- EXERCISE INSTRUCTIONS -
Once you reach the line containing "ATOM 11 C C . ARG" in the data below, restate each line word for word up to and including the one containing "ATOM 22 C C".

(Stored items from a collection)
☆ ☆ ☆ ☆ ☆ ☆ ☆
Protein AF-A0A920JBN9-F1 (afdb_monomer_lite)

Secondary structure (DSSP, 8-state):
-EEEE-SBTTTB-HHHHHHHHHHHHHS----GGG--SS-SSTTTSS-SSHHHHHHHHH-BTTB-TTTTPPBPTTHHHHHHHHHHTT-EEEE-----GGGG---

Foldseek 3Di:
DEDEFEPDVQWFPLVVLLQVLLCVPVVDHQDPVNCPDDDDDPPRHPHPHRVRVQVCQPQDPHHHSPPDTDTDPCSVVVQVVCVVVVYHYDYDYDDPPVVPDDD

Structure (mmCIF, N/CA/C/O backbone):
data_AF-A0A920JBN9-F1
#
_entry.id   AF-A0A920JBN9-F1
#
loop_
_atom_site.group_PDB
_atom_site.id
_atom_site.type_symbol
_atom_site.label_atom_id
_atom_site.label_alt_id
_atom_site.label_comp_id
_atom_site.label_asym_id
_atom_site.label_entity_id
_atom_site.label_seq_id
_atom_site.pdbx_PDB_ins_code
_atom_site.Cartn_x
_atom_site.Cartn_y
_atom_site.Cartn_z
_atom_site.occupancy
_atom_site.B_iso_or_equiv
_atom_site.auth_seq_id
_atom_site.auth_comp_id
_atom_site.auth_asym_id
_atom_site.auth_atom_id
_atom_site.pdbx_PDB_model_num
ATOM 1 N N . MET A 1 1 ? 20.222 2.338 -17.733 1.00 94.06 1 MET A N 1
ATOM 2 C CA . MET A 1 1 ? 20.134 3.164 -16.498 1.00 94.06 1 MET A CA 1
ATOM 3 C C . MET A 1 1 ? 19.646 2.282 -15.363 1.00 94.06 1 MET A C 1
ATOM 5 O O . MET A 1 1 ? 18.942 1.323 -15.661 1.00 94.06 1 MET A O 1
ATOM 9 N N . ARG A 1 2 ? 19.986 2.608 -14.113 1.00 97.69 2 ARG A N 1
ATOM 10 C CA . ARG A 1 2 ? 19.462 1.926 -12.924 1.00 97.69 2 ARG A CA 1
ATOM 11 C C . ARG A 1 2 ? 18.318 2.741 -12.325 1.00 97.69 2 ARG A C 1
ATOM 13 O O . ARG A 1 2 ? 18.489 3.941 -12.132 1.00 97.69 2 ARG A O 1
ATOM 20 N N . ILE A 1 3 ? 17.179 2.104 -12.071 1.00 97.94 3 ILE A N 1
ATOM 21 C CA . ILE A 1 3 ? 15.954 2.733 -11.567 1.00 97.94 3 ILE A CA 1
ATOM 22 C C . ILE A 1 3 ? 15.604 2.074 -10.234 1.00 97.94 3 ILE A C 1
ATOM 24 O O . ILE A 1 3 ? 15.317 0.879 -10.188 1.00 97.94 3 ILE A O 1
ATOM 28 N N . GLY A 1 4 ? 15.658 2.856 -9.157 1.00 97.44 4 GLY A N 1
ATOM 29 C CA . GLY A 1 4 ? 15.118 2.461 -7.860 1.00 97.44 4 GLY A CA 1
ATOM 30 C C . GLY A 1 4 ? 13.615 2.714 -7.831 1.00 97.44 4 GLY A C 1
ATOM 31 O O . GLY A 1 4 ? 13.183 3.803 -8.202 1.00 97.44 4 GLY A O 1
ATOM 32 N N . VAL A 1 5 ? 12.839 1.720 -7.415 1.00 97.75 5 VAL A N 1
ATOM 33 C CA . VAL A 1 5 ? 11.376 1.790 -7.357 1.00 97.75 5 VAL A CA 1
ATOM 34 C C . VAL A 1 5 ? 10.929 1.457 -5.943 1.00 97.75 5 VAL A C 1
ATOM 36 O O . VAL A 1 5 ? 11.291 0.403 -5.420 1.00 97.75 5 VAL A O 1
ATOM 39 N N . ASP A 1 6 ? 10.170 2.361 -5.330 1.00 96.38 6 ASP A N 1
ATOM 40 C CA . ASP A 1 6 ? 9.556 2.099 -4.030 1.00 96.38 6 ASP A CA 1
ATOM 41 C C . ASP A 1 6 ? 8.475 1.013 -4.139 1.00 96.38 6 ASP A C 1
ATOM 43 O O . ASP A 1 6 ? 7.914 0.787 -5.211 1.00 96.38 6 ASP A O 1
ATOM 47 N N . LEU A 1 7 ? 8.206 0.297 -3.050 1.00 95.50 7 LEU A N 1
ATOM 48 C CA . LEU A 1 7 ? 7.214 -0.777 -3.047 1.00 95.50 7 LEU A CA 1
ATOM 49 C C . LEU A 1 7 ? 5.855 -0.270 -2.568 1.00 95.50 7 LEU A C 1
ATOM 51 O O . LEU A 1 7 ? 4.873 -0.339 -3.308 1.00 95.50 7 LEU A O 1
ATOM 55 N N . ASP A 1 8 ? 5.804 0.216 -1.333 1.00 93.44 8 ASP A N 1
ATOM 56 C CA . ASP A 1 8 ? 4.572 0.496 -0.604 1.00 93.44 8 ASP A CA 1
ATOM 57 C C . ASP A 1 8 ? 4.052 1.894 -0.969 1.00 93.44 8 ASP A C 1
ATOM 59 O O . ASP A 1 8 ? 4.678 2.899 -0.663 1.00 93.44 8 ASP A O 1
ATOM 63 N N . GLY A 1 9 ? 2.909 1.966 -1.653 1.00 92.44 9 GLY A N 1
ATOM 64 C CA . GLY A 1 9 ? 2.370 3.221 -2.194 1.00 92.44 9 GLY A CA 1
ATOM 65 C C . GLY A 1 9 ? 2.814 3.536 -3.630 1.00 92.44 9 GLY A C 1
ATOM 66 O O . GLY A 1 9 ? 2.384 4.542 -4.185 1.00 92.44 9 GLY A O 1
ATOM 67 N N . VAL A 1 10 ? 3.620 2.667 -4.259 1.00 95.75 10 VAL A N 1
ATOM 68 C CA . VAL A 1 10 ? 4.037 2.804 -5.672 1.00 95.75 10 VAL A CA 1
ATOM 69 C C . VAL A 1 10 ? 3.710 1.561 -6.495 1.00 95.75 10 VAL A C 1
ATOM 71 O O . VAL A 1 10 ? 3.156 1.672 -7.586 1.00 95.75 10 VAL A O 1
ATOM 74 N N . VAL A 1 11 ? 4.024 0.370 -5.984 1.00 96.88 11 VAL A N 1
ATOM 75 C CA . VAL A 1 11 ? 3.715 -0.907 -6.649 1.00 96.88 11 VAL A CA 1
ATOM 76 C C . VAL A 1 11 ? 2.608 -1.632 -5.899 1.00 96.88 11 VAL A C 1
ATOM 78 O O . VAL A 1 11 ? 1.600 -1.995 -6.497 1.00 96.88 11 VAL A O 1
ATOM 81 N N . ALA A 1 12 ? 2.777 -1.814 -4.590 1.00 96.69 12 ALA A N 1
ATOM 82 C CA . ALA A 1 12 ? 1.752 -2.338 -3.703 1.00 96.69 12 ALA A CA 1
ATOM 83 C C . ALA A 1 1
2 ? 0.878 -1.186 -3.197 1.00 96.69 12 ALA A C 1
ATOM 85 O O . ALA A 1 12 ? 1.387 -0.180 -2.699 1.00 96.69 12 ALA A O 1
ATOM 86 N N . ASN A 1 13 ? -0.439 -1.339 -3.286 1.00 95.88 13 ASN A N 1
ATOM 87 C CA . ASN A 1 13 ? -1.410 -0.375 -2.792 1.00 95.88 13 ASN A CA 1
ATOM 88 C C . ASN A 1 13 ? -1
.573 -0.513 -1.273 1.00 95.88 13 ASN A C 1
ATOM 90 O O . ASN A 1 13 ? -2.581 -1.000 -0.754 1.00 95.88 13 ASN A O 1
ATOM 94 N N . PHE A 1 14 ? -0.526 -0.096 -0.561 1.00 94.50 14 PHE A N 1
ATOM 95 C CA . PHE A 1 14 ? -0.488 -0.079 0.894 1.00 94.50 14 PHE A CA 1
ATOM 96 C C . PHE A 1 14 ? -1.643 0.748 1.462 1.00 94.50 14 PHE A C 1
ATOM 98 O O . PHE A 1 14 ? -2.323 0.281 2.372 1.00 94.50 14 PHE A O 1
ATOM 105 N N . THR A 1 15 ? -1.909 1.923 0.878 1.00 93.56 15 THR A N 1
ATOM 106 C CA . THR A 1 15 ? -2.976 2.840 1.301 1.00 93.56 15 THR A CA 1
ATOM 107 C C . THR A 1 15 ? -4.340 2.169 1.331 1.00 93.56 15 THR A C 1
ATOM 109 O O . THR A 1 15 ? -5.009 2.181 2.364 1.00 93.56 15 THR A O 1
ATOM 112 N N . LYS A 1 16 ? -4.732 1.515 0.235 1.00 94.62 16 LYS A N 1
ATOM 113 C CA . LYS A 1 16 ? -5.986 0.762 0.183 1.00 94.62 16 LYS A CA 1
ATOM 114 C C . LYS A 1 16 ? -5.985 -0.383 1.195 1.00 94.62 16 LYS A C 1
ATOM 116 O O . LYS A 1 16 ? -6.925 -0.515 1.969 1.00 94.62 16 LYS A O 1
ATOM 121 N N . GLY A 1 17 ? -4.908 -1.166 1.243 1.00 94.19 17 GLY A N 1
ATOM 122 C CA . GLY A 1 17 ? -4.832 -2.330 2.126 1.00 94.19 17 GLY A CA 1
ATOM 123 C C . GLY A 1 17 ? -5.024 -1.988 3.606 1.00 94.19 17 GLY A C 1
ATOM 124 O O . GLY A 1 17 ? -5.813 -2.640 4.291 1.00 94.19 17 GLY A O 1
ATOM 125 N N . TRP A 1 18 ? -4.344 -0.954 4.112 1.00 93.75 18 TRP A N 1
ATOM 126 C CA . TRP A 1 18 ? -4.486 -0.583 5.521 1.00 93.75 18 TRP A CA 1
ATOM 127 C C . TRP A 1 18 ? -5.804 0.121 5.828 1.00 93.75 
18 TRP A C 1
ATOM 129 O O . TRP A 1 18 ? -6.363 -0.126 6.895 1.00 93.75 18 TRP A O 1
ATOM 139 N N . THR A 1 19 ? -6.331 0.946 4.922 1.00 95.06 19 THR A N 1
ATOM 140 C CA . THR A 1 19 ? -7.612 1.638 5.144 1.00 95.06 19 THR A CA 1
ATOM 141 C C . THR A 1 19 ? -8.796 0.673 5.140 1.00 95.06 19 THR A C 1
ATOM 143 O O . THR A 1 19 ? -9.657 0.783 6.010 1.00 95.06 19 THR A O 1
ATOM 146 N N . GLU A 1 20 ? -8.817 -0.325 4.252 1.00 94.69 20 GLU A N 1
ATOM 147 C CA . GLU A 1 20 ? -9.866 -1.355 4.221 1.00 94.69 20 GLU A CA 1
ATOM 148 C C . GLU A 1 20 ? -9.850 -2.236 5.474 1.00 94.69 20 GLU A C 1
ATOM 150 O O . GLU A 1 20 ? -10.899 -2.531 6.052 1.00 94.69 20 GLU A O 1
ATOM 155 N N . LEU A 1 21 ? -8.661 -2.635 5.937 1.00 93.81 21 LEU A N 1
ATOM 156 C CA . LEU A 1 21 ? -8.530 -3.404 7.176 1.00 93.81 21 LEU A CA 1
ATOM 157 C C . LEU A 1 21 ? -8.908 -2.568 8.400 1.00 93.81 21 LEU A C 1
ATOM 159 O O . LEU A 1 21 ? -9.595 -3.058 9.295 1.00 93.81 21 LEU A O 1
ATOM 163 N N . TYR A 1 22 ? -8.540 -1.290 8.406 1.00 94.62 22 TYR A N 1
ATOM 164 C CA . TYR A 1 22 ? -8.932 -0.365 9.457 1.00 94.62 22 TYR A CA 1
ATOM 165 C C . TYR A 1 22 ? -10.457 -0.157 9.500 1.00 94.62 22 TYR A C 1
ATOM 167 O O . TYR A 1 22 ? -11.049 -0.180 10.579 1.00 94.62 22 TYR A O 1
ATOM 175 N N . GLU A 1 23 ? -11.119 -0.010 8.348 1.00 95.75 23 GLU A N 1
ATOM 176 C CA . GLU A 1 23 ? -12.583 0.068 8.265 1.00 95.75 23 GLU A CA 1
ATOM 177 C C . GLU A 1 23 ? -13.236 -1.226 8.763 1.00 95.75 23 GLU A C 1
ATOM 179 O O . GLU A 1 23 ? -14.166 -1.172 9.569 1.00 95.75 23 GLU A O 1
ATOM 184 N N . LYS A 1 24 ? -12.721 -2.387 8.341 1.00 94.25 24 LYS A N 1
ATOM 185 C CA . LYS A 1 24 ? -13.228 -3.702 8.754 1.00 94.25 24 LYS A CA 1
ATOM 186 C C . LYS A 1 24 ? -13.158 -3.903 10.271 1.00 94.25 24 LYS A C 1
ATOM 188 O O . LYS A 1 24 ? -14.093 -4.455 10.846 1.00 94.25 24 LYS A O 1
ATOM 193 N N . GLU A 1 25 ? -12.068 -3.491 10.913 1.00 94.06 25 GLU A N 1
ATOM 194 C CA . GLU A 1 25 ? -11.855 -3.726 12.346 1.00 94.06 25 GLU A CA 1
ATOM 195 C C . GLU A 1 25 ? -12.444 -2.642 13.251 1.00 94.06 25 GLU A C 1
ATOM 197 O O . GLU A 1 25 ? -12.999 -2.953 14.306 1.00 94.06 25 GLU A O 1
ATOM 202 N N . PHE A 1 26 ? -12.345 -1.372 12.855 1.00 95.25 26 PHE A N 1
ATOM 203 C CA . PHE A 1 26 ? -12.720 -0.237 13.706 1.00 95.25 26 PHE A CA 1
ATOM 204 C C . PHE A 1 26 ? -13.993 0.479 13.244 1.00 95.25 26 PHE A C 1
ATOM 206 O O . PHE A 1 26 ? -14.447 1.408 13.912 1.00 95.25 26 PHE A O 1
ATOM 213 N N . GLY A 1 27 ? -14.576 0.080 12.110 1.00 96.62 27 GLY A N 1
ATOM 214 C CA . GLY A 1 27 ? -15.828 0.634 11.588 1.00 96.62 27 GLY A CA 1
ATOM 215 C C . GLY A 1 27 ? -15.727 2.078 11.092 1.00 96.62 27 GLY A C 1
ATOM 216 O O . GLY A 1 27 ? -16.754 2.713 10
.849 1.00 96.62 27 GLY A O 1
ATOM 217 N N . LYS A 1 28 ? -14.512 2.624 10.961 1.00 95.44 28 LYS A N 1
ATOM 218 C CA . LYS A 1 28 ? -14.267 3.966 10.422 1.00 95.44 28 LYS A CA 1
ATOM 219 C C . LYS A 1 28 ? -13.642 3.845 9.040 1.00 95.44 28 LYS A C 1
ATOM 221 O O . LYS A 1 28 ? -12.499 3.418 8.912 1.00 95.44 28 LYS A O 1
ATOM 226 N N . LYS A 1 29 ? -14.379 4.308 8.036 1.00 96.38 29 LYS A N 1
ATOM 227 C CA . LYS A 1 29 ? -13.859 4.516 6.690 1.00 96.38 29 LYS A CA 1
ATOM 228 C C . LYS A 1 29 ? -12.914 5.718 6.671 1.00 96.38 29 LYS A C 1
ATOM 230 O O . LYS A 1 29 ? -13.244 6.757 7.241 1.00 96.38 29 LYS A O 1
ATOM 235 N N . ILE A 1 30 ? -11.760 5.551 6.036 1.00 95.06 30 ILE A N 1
☆ ☆ ☆ ☆ ☆ ☆ ☆
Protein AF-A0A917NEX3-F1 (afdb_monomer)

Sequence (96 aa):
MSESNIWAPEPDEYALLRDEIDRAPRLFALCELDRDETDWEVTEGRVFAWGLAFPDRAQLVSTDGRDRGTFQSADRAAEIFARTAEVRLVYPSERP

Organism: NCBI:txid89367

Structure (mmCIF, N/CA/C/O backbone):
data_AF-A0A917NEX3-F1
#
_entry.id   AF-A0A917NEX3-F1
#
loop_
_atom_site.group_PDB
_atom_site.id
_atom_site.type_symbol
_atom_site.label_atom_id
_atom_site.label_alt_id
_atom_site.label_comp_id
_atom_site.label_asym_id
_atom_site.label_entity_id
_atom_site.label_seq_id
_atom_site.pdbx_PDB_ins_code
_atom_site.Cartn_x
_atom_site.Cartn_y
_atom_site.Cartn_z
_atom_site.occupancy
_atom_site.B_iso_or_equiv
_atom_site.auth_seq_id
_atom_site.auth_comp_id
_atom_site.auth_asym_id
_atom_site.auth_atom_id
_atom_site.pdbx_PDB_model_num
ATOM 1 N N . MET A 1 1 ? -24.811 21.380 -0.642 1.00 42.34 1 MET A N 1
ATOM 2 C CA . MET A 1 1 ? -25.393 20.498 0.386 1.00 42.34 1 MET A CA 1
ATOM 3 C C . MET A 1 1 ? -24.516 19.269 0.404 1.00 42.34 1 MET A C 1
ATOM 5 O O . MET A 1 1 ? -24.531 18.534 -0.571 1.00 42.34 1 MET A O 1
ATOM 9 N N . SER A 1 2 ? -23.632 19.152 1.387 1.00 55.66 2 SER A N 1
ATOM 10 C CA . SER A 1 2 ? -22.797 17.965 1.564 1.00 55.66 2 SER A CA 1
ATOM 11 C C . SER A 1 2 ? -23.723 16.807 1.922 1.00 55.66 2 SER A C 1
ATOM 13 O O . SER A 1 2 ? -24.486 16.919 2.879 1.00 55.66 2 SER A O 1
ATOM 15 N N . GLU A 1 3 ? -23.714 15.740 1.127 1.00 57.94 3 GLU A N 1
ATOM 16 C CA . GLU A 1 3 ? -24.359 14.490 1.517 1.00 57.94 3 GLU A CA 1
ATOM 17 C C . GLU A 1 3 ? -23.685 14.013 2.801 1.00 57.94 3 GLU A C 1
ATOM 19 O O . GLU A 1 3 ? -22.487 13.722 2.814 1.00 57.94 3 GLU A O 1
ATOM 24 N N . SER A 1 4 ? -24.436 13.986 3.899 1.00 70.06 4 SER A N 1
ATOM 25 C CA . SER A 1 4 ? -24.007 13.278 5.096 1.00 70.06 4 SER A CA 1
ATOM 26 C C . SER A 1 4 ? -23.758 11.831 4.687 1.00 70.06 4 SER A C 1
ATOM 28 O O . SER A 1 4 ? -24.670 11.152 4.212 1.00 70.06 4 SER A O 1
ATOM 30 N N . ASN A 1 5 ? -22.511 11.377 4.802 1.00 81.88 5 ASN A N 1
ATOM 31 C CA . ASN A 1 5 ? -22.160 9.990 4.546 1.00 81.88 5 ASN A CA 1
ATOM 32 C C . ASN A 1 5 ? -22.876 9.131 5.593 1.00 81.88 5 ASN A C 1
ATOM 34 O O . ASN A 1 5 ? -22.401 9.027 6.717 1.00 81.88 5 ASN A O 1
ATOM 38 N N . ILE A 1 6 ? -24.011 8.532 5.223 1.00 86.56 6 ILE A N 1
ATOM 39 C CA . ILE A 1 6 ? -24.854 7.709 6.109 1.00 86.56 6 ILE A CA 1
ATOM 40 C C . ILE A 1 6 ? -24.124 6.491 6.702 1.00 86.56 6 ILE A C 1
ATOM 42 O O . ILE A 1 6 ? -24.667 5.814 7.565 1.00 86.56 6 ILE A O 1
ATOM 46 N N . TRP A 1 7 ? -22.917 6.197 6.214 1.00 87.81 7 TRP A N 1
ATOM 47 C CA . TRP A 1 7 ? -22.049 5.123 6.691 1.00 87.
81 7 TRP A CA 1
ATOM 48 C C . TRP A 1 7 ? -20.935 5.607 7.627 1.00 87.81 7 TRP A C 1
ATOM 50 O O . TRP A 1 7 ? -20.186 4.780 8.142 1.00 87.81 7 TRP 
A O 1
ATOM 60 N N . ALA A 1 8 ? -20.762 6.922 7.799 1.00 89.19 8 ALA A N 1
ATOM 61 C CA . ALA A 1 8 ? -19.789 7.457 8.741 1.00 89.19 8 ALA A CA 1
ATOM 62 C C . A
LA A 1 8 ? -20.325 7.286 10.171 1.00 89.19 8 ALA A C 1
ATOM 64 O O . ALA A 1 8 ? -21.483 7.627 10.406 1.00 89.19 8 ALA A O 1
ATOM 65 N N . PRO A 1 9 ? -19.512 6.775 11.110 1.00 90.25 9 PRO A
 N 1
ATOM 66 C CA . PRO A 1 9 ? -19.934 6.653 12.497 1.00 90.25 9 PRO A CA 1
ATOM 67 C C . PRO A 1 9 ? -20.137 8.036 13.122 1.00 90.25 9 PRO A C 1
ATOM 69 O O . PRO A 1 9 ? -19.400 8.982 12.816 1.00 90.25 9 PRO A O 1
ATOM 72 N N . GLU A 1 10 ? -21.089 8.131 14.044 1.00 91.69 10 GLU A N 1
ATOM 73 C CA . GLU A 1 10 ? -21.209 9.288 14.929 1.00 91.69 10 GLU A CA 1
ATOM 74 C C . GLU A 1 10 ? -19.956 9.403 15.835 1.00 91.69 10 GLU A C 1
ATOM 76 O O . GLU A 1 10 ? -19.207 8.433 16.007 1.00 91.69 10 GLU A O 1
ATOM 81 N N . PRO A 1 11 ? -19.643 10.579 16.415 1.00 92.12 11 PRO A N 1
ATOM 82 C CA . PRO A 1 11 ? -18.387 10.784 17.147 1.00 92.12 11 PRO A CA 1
☆ ☆ ☆ ☆ ☆ ☆ ☆
- RESULT FOR THIS EXERCISE -
ATOM 11 C C . ARG A 1 2 ? 18.318 2.741 -12.325 1.00 97.69 2 ARG A C 1
ATOM 13 O O . ARG A 1 2 ? 18.489 3.941 -12.132 1.00 97.69 2 ARG A O 1
ATOM 20 N N . ILE A 1 3 ? 17.179 2.104 -12.071 1.00 97.94 3 ILE A N 1
ATOM 21 C CA . ILE A 1 3 ? 15.954 2.733 -11.567 1.00 97.94 3 ILE A CA 1
ATOM 22 C C . ILE A 1 3 ? 15.604 2.074 -10.234 1.00 97.94 3 ILE A C 1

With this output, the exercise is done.